YMMV. I’ve heard a few stories where opened LinkedIn at work was treated as a massive red flag: “this person looks elsewhere, they are not committed to the company anymore”.
1. That’s the default presumption (rather than someone doing networking for their current role)
2. Where “looking for another job” is a point of contention
Any good senior engineer should be keeping in touch with others in the industry. And good teams are made up of people with good communication skills who want to be there.

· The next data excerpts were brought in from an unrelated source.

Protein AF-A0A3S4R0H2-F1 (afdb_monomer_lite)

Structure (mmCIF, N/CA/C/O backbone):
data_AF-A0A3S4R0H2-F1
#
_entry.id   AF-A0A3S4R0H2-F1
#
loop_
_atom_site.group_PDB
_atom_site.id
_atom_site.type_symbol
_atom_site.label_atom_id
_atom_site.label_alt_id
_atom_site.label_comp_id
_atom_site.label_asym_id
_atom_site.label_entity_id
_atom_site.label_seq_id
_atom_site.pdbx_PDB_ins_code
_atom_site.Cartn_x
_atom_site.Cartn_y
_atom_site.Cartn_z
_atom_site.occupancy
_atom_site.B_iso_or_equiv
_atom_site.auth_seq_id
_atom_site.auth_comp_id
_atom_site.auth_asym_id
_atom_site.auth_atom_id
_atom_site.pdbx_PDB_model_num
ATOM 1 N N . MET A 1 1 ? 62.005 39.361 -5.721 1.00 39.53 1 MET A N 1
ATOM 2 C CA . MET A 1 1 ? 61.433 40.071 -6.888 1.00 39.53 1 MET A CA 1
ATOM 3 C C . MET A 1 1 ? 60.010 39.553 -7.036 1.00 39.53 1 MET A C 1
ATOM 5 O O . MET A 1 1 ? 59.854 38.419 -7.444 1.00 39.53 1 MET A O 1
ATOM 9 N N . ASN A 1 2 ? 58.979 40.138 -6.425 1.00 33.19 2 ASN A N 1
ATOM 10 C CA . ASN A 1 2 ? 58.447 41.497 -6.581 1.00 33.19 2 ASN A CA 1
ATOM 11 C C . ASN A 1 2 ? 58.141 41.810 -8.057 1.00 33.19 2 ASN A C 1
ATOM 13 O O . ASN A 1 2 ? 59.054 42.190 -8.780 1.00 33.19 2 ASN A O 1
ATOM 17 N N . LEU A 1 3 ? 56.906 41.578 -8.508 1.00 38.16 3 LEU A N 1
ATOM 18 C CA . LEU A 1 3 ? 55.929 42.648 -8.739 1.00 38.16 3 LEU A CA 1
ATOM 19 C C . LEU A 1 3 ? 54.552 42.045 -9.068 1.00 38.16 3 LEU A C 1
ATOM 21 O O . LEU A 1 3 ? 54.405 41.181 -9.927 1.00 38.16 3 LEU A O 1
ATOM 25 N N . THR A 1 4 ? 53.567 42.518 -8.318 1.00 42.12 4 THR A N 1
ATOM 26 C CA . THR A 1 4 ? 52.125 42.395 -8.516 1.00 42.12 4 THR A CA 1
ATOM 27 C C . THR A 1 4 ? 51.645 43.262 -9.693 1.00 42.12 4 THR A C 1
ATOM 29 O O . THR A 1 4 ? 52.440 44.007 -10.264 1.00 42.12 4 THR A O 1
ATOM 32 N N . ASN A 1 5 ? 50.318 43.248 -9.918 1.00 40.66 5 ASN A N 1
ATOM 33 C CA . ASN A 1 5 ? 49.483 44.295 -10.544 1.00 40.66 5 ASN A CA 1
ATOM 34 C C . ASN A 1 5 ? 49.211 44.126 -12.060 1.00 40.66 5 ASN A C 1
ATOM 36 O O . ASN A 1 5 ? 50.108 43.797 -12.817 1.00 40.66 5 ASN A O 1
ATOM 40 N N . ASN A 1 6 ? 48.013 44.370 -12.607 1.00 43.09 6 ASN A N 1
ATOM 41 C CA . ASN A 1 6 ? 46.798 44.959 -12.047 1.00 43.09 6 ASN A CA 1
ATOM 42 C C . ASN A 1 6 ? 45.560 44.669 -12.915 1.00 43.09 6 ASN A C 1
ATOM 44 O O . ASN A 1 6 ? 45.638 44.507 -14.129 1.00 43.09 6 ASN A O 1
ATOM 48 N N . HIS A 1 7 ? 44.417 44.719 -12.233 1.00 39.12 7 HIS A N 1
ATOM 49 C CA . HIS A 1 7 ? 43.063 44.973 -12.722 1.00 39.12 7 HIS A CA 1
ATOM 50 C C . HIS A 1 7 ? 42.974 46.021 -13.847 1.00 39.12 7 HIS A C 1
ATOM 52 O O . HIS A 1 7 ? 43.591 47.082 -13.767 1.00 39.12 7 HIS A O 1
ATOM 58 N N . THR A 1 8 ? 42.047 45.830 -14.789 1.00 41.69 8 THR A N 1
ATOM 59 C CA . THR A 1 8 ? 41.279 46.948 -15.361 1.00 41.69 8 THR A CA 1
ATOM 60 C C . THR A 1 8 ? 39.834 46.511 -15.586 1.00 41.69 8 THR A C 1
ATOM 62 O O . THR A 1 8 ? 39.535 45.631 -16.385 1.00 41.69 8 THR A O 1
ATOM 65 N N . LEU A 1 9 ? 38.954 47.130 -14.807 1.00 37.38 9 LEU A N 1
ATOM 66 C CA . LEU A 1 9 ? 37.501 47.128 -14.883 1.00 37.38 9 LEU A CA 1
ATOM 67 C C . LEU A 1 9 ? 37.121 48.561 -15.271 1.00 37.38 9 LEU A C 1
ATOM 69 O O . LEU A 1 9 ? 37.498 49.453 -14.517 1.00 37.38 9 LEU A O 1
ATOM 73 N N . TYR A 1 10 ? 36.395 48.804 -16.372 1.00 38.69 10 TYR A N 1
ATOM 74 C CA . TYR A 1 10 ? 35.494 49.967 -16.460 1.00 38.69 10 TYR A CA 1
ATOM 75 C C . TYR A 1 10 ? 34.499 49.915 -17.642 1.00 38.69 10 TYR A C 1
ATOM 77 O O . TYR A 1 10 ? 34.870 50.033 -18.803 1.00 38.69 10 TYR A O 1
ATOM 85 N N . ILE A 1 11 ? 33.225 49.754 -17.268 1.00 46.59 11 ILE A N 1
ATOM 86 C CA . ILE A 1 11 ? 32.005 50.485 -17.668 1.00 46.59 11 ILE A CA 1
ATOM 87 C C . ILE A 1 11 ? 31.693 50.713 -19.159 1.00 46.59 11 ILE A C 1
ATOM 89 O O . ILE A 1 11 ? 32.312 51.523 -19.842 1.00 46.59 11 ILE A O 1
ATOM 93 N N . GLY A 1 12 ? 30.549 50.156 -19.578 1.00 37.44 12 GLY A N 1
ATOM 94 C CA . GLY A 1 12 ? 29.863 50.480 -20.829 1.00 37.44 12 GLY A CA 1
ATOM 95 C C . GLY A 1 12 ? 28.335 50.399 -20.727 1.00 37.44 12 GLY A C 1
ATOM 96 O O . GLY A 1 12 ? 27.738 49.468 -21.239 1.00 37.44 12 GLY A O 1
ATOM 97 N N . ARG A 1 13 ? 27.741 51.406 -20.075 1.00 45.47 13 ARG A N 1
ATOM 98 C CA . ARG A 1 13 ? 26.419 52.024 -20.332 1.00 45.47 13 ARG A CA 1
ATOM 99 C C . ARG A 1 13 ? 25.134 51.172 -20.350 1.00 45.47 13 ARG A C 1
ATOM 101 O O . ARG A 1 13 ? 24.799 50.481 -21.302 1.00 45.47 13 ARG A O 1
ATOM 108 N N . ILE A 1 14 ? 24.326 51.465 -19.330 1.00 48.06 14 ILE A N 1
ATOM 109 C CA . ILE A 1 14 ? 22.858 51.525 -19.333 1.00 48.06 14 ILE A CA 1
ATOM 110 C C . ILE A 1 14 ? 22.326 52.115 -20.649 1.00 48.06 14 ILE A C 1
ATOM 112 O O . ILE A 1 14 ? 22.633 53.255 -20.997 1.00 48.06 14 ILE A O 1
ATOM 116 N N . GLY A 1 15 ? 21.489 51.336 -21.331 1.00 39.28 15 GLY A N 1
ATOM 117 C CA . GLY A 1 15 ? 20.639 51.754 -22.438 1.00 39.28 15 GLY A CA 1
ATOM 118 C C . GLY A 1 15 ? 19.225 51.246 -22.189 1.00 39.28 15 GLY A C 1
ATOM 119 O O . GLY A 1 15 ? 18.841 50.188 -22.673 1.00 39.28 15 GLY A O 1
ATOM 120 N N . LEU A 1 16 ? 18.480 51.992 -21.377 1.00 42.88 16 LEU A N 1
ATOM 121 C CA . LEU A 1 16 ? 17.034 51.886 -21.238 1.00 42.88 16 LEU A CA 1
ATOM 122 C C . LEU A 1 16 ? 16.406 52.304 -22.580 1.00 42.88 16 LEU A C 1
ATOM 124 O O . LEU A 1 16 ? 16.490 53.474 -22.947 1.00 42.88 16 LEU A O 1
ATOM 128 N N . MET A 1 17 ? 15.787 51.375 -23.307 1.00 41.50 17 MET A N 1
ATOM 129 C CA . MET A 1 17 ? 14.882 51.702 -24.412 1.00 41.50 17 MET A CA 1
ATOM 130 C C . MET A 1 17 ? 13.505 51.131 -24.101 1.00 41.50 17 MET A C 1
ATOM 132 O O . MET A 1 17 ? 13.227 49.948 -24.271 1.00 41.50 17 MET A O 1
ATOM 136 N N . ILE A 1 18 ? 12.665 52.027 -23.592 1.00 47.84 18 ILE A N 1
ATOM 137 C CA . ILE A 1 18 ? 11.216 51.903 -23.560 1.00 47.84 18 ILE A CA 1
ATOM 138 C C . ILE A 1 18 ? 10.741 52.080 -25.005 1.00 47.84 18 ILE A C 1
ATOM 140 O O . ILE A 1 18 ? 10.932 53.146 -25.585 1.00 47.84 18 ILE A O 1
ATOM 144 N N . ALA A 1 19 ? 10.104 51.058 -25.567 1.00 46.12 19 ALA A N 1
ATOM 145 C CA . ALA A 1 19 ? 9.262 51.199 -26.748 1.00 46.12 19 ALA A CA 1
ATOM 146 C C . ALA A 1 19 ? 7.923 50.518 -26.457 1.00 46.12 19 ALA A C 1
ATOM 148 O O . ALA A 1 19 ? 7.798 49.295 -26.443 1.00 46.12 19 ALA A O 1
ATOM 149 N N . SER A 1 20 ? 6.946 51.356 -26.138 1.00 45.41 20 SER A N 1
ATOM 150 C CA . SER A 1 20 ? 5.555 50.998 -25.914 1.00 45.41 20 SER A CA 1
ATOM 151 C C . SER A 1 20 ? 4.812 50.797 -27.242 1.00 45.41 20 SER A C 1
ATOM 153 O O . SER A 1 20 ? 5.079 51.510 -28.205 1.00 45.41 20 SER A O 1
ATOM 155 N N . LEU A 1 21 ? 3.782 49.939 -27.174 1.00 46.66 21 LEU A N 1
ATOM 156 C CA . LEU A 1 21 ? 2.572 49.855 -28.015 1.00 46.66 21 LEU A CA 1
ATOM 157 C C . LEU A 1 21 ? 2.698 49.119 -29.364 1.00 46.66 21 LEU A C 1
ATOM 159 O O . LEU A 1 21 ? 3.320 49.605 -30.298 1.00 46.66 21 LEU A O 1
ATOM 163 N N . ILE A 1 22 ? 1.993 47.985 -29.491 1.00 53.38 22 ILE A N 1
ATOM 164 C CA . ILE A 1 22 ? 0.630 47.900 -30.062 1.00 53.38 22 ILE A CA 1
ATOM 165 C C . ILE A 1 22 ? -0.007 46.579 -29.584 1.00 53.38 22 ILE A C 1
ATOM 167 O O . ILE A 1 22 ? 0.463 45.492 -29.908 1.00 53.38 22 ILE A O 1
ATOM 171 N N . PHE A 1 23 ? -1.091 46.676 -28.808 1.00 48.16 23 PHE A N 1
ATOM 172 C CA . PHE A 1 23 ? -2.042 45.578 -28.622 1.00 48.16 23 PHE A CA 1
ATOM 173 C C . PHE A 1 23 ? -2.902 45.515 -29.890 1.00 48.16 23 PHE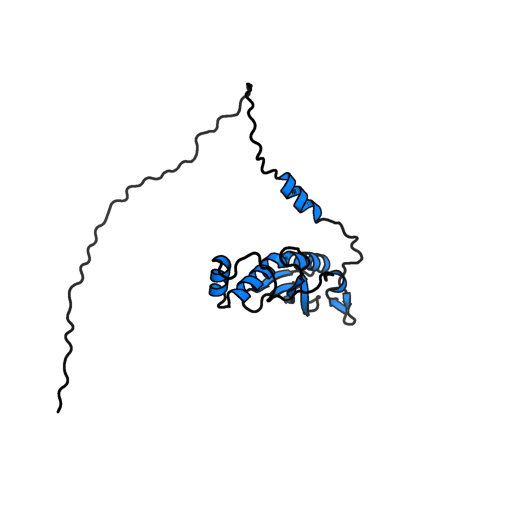 A C 1
ATOM 175 O O . PHE A 1 23 ? -3.793 46.340 -30.077 1.00 48.16 23 PHE A O 1
ATOM 182 N N . ALA A 1 24 ? -2.622 44.558 -30.770 1.00 51.66 24 ALA A N 1
ATOM 183 C CA . ALA A 1 24 ? -3.577 44.111 -31.774 1.00 51.66 24 ALA A CA 1
ATOM 184 C C . ALA A 1 24 ? -4.255 42.858 -31.214 1.00 51.66 24 ALA A C 1
ATOM 186 O O . ALA A 1 24 ? -3.638 41.801 -31.096 1.00 51.66 24 ALA A O 1
ATOM 187 N N . GLY A 1 25 ? -5.510 43.007 -30.797 1.00 42.19 25 GLY A N 1
ATOM 188 C CA . GLY A 1 25 ? -6.354 41.877 -30.449 1.00 42.19 25 GLY A CA 1
ATOM 189 C C . GLY A 1 25 ? -6.715 41.069 -31.696 1.00 42.19 25 GLY A C 1
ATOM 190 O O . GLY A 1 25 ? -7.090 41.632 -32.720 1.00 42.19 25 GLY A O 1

I wouldn't load the site at work because I wouldn't want to signal to my employer that I was looking for another job. I very deliberately didn't accept invites from management at my last employer (small company, ~25 people) until I didn't work there anymore. I wouldn't want them to get a notification if I suddenly revised my profile because maybe I'm shopping around for a new job, for example.
A lot of the bad policies were implemented when getting LinkedIn ready for sale to boost the short term gains and maximize the sale price, once sold it was hard to reverse the policies in order to maintain a healthy market long term. They do kinda have a mini-monopoly / cornered market so they were able to milk that for money.
In the last 20 years “peer to peer”, “Uber for X”, “gamification” and now of course “AI” were the must have tech memes. Back in the day O’Reilly had a conference dedicated to the revolution of… XML.
Social was just another one. Now, even the social companies are kinda moving past social. It’s more about hoarding attention. But when Microsoft was shoveling money at Gartner, we had guys coming in dropping books about how the social enterprise would revolutionize business.
If I'm not mistaken, LinkedIn has options for all of this. You can edit your profile with or without a notification post. You can select "show open to being hired only to people outside your company".
Not that I have great (or any) love for the platform, but if I understood you right, these things aren't really issues.
If they hate you, they're less likely to go through a termination process including severance.
I used to always worry about them finding out. Now, I'm having trouble not blurting it out from the rooftops.
But agreed, it is getting harder and harder to dig to the gems.